Existing business models must be transformed into circular ones to address Ireland’s rising waste volumes and falling recycling rates, Ireland’s Environmental Protection Agency has urged.
Waste generation in Ireland continues to rise while recycling rates are falling, according to the Environmental Protection Agency’s (EPA) National Waste Statistics Summary Report for 2019, which publishes the most recent official data on waste generation and management in Ireland.
The report reveals some ‘worrying trends’, according to the EPA.
Waste generation in Ireland increased significantly in 2019. Municipal waste increased by 6 per cent to 3.1 million tonnes, packaging waste increased by 11 per cent to 1.1 million tonnes and hazardous waste increased by 10 per cent to 0.6 million tonnes.
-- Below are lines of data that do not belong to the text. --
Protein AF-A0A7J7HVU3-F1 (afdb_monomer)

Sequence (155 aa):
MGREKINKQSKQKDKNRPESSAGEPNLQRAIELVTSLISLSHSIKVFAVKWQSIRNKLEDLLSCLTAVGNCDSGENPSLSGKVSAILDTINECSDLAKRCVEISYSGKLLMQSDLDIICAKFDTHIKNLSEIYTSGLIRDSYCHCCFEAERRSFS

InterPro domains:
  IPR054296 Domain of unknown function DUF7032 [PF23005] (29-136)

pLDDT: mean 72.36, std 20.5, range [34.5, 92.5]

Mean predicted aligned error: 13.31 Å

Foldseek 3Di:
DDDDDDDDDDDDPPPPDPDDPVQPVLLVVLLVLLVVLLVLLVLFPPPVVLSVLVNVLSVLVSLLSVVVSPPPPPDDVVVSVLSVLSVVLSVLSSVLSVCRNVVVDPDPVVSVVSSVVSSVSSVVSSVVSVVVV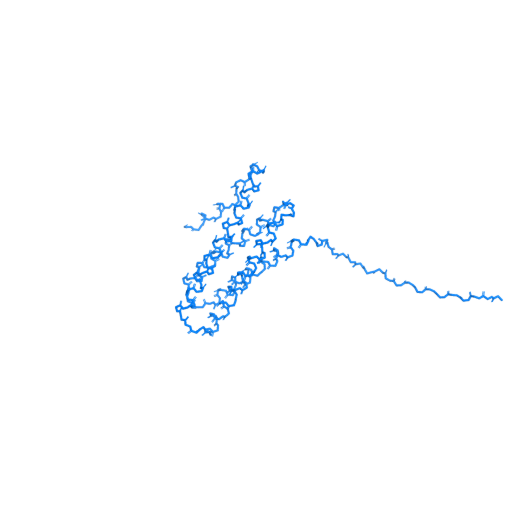VVVCVVVPDDPDRNPPPVPPPD

Organism: Camellia sinensis (NCBI:txid4442)

Solvent-accessible surface area (backbone atoms only — not comparable to full-atom values): 9484 Å² total; per-residue (Å²): 140,86,80,88,83,87,80,91,80,85,84,86,77,87,75,89,64,84,81,78,59,86,66,55,63,57,50,55,49,41,46,53,50,46,56,53,44,48,60,52,50,73,70,34,82,64,64,51,71,60,54,50,53,41,41,56,46,46,53,54,38,43,52,51,53,51,55,53,69,70,47,88,67,71,91,49,69,73,52,54,56,50,47,50,55,47,42,53,51,50,52,54,51,45,53,52,46,50,30,50,60,69,66,68,61,98,40,73,68,59,51,53,48,54,54,48,53,50,44,54,50,45,55,49,50,42,50,55,50,50,49,51,51,50,58,52,34,67,75,50,72,86,74,87,70,78,82,70,65,74,79,71,77,83,124

Secondary structure (DSSP, 8-state):
---------------------SSHHHHHHHHHHHHHHHHHHHT--SSHHHHHHHHHHHHHHHHHHHHHHHS--TT-HHHHHHHHHHHHHHHHHHHHHHHHHTT--S-HHHHHHHHHHHHHHHHHHHHHHHHHHHHHHHHS-----SSSSGGGS--

Structure (mmCIF, N/CA/C/O backbone):
data_AF-A0A7J7HVU3-F1
#
_entry.id   AF-A0A7J7HVU3-F1
#
loop_
_atom_site.group_PDB
_atom_site.id
_atom_site.type_symbol
_atom_site.label_atom_id
_atom_site.label_alt_id
_atom_site.label_comp_id
_atom_site.label_asym_id
_atom_site.label_entity_id
_atom_site.label_seq_id
_atom_site.pdbx_PDB_ins_code
_atom_site.Cartn_x
_atom_site.Cartn_y
_atom_site.Cartn_z
_atom_site.occupancy
_atom_site.B_iso_or_equiv
_atom_site.auth_seq_id
_atom_site.auth_comp_id
_atom_site.auth_asym_id
_atom_site.auth_atom_id
_atom_site.pdbx_PDB_model_num
ATOM 1 N N . MET A 1 1 ? 52.487 -60.020 -4.048 1.00 44.19 1 MET A N 1
ATOM 2 C CA . MET A 1 1 ? 51.941 -58.939 -4.899 1.00 44.19 1 MET A CA 1
ATOM 3 C C . MET A 1 1 ? 51.122 -58.034 -4.004 1.00 44.19 1 MET A C 1
ATOM 5 O O . MET A 1 1 ? 50.245 -58.533 -3.317 1.00 44.19 1 MET A O 1
ATOM 9 N N . GLY A 1 2 ? 51.508 -56.766 -3.894 1.00 42.50 2 GLY A N 1
ATOM 10 C CA . GLY A 1 2 ? 50.904 -55.815 -2.965 1.00 42.50 2 GLY A CA 1
ATOM 11 C C . GLY A 1 2 ? 50.010 -54.784 -3.651 1.00 42.50 2 GLY A C 1
ATOM 12 O O . GLY A 1 2 ? 50.144 -54.546 -4.848 1.00 42.50 2 GLY A O 1
ATOM 13 N N . ARG A 1 3 ? 49.230 -54.113 -2.790 1.00 43.91 3 ARG A N 1
ATOM 14 C CA . ARG A 1 3 ? 48.493 -52.843 -2.947 1.00 43.91 3 ARG A CA 1
ATOM 15 C C . ARG A 1 3 ? 47.032 -52.919 -3.405 1.00 43.91 3 ARG A C 1
ATOM 17 O O . ARG A 1 3 ? 46.677 -52.676 -4.548 1.00 43.91 3 ARG A O 1
ATOM 24 N N . GLU A 1 4 ? 46.202 -53.119 -2.390 1.00 51.06 4 GLU A N 1
ATOM 25 C CA . GLU A 1 4 ? 44.967 -52.385 -2.095 1.00 51.06 4 GLU A CA 1
ATOM 26 C C . GLU A 1 4 ? 45.034 -50.890 -2.469 1.00 51.06 4 GLU A C 1
ATOM 28 O O . GLU A 1 4 ? 46.012 -50.241 -2.089 1.00 51.06 4 GLU A O 1
ATOM 33 N N . LYS A 1 5 ? 43.988 -50.349 -3.127 1.00 47.50 5 LYS A N 1
ATOM 34 C CA . LYS A 1 5 ? 43.363 -49.041 -2.822 1.00 47.50 5 LYS A CA 1
ATOM 35 C C . LYS A 1 5 ? 41.897 -48.993 -3.272 1.00 47.50 5 LYS A C 1
ATOM 37 O O . LYS A 1 5 ? 41.540 -49.327 -4.395 1.00 47.50 5 LYS A O 1
ATOM 42 N N . ILE A 1 6 ? 41.089 -48.537 -2.328 1.00 48.75 6 ILE A N 1
ATOM 43 C CA . ILE A 1 6 ? 39.662 -48.246 -2.349 1.00 48.75 6 ILE A CA 1
ATOM 44 C C . ILE A 1 6 ? 39.495 -46.851 -2.967 1.00 48.75 6 ILE A C 1
ATOM 46 O O . ILE A 1 6 ? 40.239 -45.949 -2.583 1.00 48.75 6 ILE A O 1
ATOM 50 N N . ASN A 1 7 ? 38.503 -46.620 -3.832 1.00 39.25 7 ASN A N 1
ATOM 51 C CA . ASN A 1 7 ? 37.972 -45.266 -3.993 1.00 39.25 7 ASN A CA 1
ATOM 52 C C . ASN A 1 7 ? 36.462 -45.271 -4.253 1.00 39.25 7 ASN A C 1
ATOM 54 O O . ASN A 1 7 ? 35.983 -45.696 -5.301 1.00 39.25 7 ASN A O 1
ATOM 58 N N . LYS A 1 8 ? 35.733 -44.763 -3.257 1.00 42.25 8 LYS A N 1
ATOM 59 C CA . LYS A 1 8 ? 34.376 -44.232 -3.372 1.00 42.25 8 LYS A CA 1
ATOM 60 C C . LYS A 1 8 ? 34.413 -42.998 -4.267 1.00 42.25 8 LYS A C 1
ATOM 62 O O . LYS A 1 8 ? 35.212 -42.101 -4.013 1.00 42.25 8 LYS A O 1
ATOM 67 N N . GLN A 1 9 ? 33.440 -42.856 -5.161 1.00 42.22 9 GLN A N 1
ATOM 68 C CA . GLN A 1 9 ? 32.962 -41.522 -5.497 1.00 42.22 9 GLN A CA 1
ATOM 69 C C . GLN A 1 9 ? 31.447 -41.525 -5.687 1.00 42.22 9 GLN A C 1
ATOM 71 O O . GLN A 1 9 ? 30.893 -42.151 -6.583 1.00 42.22 9 GLN A O 1
ATOM 76 N N . SER A 1 10 ? 30.798 -40.853 -4.741 1.00 38.59 10 SER A N 1
ATOM 77 C CA . SER A 1 10 ? 29.396 -40.468 -4.751 1.00 38.59 10 SER A CA 1
ATOM 78 C C . SER A 1 10 ? 29.134 -39.325 -5.738 1.00 38.59 10 SER A C 1
ATOM 80 O O . SER A 1 10 ? 30.039 -38.555 -6.047 1.00 38.59 10 SER A O 1
ATOM 82 N N . LYS A 1 11 ? 27.831 -39.120 -5.982 1.00 34.50 11 LYS A N 1
ATOM 83 C CA . LYS A 1 11 ? 27.129 -37.888 -6.392 1.00 34.50 11 LYS A CA 1
ATOM 84 C C . LYS A 1 11 ? 26.970 -37.657 -7.894 1.00 34.50 11 LYS A C 1
ATOM 86 O O . LYS A 1 11 ? 27.842 -37.096 -8.540 1.00 34.50 11 LYS A O 1
ATOM 91 N N . GLN A 1 12 ? 25.727 -37.815 -8.338 1.00 35.59 12 GLN A N 1
ATOM 92 C CA . GLN A 1 12 ? 25.099 -36.811 -9.187 1.00 35.59 12 GLN A CA 1
ATOM 93 C C . GLN A 1 12 ? 23.799 -36.371 -8.507 1.00 35.59 12 GLN A C 1
ATOM 95 O O . GLN A 1 12 ? 22.805 -37.087 -8.467 1.00 35.59 12 GLN A O 1
ATOM 100 N N . LYS A 1 13 ? 23.881 -35.218 -7.837 1.00 34.94 13 LYS A N 1
ATOM 101 C CA . LYS A 1 13 ? 22.740 -34.464 -7.324 1.00 34.94 13 LYS A CA 1
ATOM 102 C C . LYS A 1 13 ? 22.358 -33.535 -8.466 1.00 34.94 13 LYS A C 1
ATOM 104 O O . LYS A 1 13 ? 23.050 -32.543 -8.679 1.00 34.94 13 LYS A O 1
ATOM 109 N N . ASP A 1 14 ? 21.325 -33.904 -9.210 1.00 35.47 14 ASP A N 1
ATOM 110 C CA . ASP A 1 14 ? 20.776 -33.073 -10.273 1.00 35.47 14 ASP A CA 1
ATOM 111 C C . ASP A 1 14 ? 20.178 -31.815 -9.631 1.00 35.47 14 ASP A C 1
ATOM 113 O O . ASP A 1 14 ? 19.153 -31.844 -8.948 1.00 35.47 14 ASP A O 1
ATOM 117 N N . LYS A 1 15 ? 20.934 -30.719 -9.717 1.00 39.00 15 LYS A N 1
ATOM 118 C CA . LYS A 1 15 ? 20.553 -29.391 -9.244 1.00 39.00 15 LYS A CA 1
ATOM 119 C C . LYS A 1 15 ? 20.076 -28.611 -10.460 1.00 39.00 15 LYS A C 1
ATOM 121 O O . LYS A 1 15 ? 20.775 -27.716 -10.920 1.00 39.00 15 LYS A O 1
ATOM 126 N N . ASN A 1 16 ? 18.893 -28.948 -10.962 1.00 36.75 16 ASN A N 1
ATOM 127 C CA . ASN A 1 16 ? 18.165 -28.036 -11.828 1.00 36.75 16 ASN A CA 1
ATOM 128 C C . ASN A 1 16 ? 17.523 -26.966 -10.933 1.00 36.75 16 ASN A C 1
ATOM 130 O O . ASN A 1 16 ? 16.507 -27.192 -10.279 1.00 36.75 16 ASN A O 1
ATOM 134 N N . ARG A 1 17 ? 18.202 -25.829 -10.809 1.00 38.34 17 ARG A N 1
ATOM 135 C CA . ARG A 1 17 ? 17.618 -24.582 -10.323 1.00 38.34 17 ARG A CA 1
ATOM 136 C C . ARG A 1 17 ? 18.142 -23.498 -11.261 1.00 38.34 17 ARG A C 1
ATOM 138 O O . ARG A 1 17 ? 19.364 -23.325 -11.281 1.00 38.34 17 ARG A O 1
ATOM 145 N N . PRO A 1 18 ? 17.269 -22.815 -12.019 1.00 46.03 18 PRO A N 1
ATOM 146 C CA . PRO A 1 18 ? 17.682 -21.705 -12.856 1.00 46.03 18 PRO A CA 1
ATOM 147 C C . PRO A 1 18 ? 18.347 -20.633 -12.004 1.00 46.03 18 PRO A C 1
ATOM 149 O O . PRO A 1 18 ? 18.037 -20.448 -10.820 1.00 46.03 18 PRO A O 1
ATOM 152 N N . GLU A 1 19 ? 19.334 -20.015 -12.624 1.00 37.41 19 GLU A N 1
ATOM 153 C CA . GLU A 1 19 ? 20.277 -19.084 -12.048 1.00 37.41 19 GLU A CA 1
ATOM 154 C C . GLU A 1 19 ? 19.555 -17.927 -11.361 1.00 37.41 19 GLU A C 1
ATOM 156 O O . GLU A 1 19 ? 18.701 -17.248 -11.919 1.00 37.41 19 GLU A O 1
ATOM 161 N N . SER A 1 20 ? 19.886 -17.756 -10.083 1.00 44.38 20 SER A N 1
ATOM 162 C CA . SER A 1 20 ? 19.390 -16.676 -9.248 1.00 44.38 20 SER A CA 1
ATOM 163 C C . SER A 1 20 ? 20.123 -15.402 -9.648 1.00 44.38 20 SER A C 1
ATOM 165 O O . SER A 1 20 ? 21.177 -15.100 -9.091 1.00 44.38 20 SER A O 1
ATOM 167 N N . SER A 1 21 ? 19.548 -14.658 -10.587 1.00 43.28 21 SER A N 1
ATOM 168 C CA . SER A 1 21 ? 19.693 -13.204 -10.659 1.00 43.28 21 SER A CA 1
ATOM 169 C C . SER A 1 21 ? 19.476 -12.640 -9.255 1.00 43.28 21 SER A C 1
ATOM 171 O O . SER A 1 21 ? 18.450 -12.883 -8.620 1.00 43.28 21 SER A O 1
ATOM 173 N N . ALA A 1 22 ? 20.487 -11.989 -8.686 1.00 47.56 22 ALA A N 1
ATOM 174 C CA . ALA A 1 22 ? 20.462 -11.530 -7.297 1.00 47.56 22 ALA A CA 1
ATOM 175 C C . ALA A 1 22 ? 19.536 -10.311 -7.084 1.00 47.56 22 ALA A C 1
ATOM 177 O O . ALA A 1 22 ? 19.260 -9.949 -5.939 1.00 47.56 22 ALA A O 1
ATOM 178 N N . GLY A 1 23 ? 19.023 -9.709 -8.167 1.00 49.62 23 GLY A N 1
ATOM 179 C CA . GLY A 1 23 ? 18.058 -8.603 -8.145 1.00 49.62 23 GLY A CA 1
ATOM 180 C C . GLY A 1 23 ? 16.584 -9.037 -8.154 1.00 49.62 23 GLY A C 1
ATOM 181 O O . GLY A 1 23 ? 15.762 -8.413 -7.482 1.00 49.62 23 GLY A O 1
ATOM 182 N N . GLU A 1 24 ? 16.253 -10.143 -8.825 1.00 55.06 24 GLU A N 1
ATOM 183 C CA . GLU A 1 24 ? 14.890 -10.697 -8.910 1.00 55.06 24 GLU A CA 1
ATOM 184 C C . GLU A 1 24 ? 14.256 -11.193 -7.592 1.00 55.06 24 GLU A C 1
ATOM 186 O O . GLU A 1 24 ? 13.049 -10.992 -7.424 1.00 55.06 24 GLU 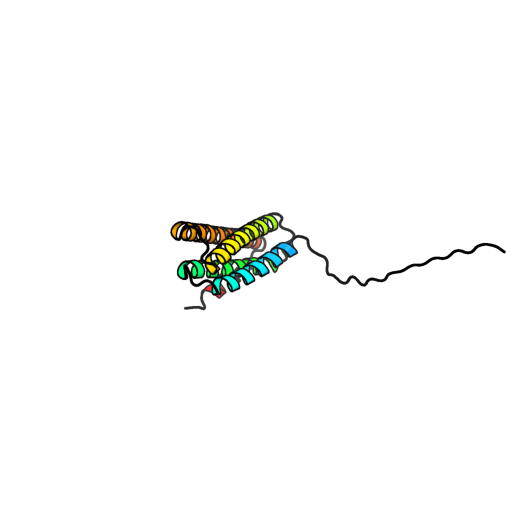A O 1
ATOM 191 N N . PRO A 1 25 ? 14.973 -11.783 -6.603 1.00 63.84 25 PRO A N 1
ATOM 192 C CA . PRO A 1 25 ? 14.311 -12.358 -5.432 1.00 63.84 25 PRO A CA 1
ATOM 193 C C . PRO A 1 25 ? 13.627 -11.301 -4.565 1.00 63.84 25 PRO A C 1
ATOM 195 O O . PRO A 1 25 ? 12.641 -11.609 -3.903 1.00 63.84 25 PRO A O 1
ATOM 198 N N . ASN A 1 26 ? 14.121 -10.059 -4.559 1.00 77.06 26 ASN A N 1
ATOM 199 C CA . ASN A 1 26 ? 13.515 -8.988 -3.769 1.00 77.06 26 ASN A CA 1
ATOM 200 C C . ASN A 1 26 ? 12.258 -8.425 -4.433 1.00 77.06 26 ASN A C 1
ATOM 202 O O . ASN A 1 26 ? 11.301 -8.111 -3.730 1.00 77.06 26 ASN A O 1
ATOM 206 N N . LEU A 1 27 ? 12.238 -8.335 -5.765 1.00 81.38 27 LEU A N 1
ATOM 207 C CA . LEU A 1 27 ? 11.069 -7.866 -6.505 1.00 81.38 27 LEU A CA 1
ATOM 208 C C . LEU A 1 27 ? 9.930 -8.882 -6.415 1.00 81.38 27 LEU A C 1
ATOM 210 O O . LEU A 1 27 ? 8.821 -8.517 -6.030 1.00 81.38 27 LEU A O 1
ATOM 214 N N . GLN A 1 28 ? 10.227 -10.162 -6.653 1.00 82.94 28 GLN A N 1
ATOM 215 C CA . GLN A 1 28 ? 9.245 -11.235 -6.500 1.00 82.94 28 GLN A CA 1
ATOM 216 C C . GLN A 1 28 ? 8.694 -11.287 -5.068 1.00 82.94 28 GLN A C 1
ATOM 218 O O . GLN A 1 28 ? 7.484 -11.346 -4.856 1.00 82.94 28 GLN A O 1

Ireland’s declining recycling rates are a significant cause for concern.
Sharon Finegan, Director of the EPA’s Office of Environmental Sustainability, said: “A circular economy is one that is based on less waste and more reuse of materials; these trends show Ireland is going in the wrong direction.
“Our rising levels of waste are unsustainable and need to stop. Systemic change is needed across all economic sectors to shift the focus to designing out waste and promoting reuse and recycling.”
The past decade in Ireland has seen dramatic changes in waste management, the EPA says. 15 per cent of municipal waste was landfilled in 2019 compared with 61 per cent a decade earlier.
There has been a ‘significant increase’ in the share of municipal waste sent for incineration with energy recovery over the same period, from 4 per cent in 2009 to 46 per cent in 2019, the EPA says.
Ireland’s recycling rates for municipal and packaging waste have been in ‘gradual decline’ for a number years, according to the report, as efforts to improve recycling have been ‘outstripped’ by the growth in waste being generated and the amount being sent for energy recovery.
Ireland’s recycling rate for municipal waste has fallen from 41 per cent in 2016 to 37 per cent in 2019, while the recycling rate for packaging waste has declined from 70 per cent in 2013 to 62 per cent in 2019.
The trends show that Ireland is facing a ‘widening gap’ to meet ambitious new EU recycling targets from 2025 onwards, the EPA says.
Commenting on the trends, Dr Tara Higgins, EPA Senior Scientist said: “Ireland’s declining recycling rates are a significant cause for concern.
“Recent moves to allow soft plastics such as films and wraps into our recycling bins, continued expansion of brown bin services to households, new requirements for all packaging to be reusable or recyclable by 2030 and a levy on waste recovery are among the suite of measures needed to increase recycling and close the gap to new EU recycling targets”.
According to the EPA report, Ireland also continues to have some significant waste infrastructure deficits and relies on export for a number of key waste streams, including municipal, packaging and hazardous waste.
These trends point to the need for expansion of Ireland’s waste treatment and recycling capacity in order to extract the maximum value from waste materials in Ireland and reduce the emissions associated with transporting waste over long distances, the EPA says.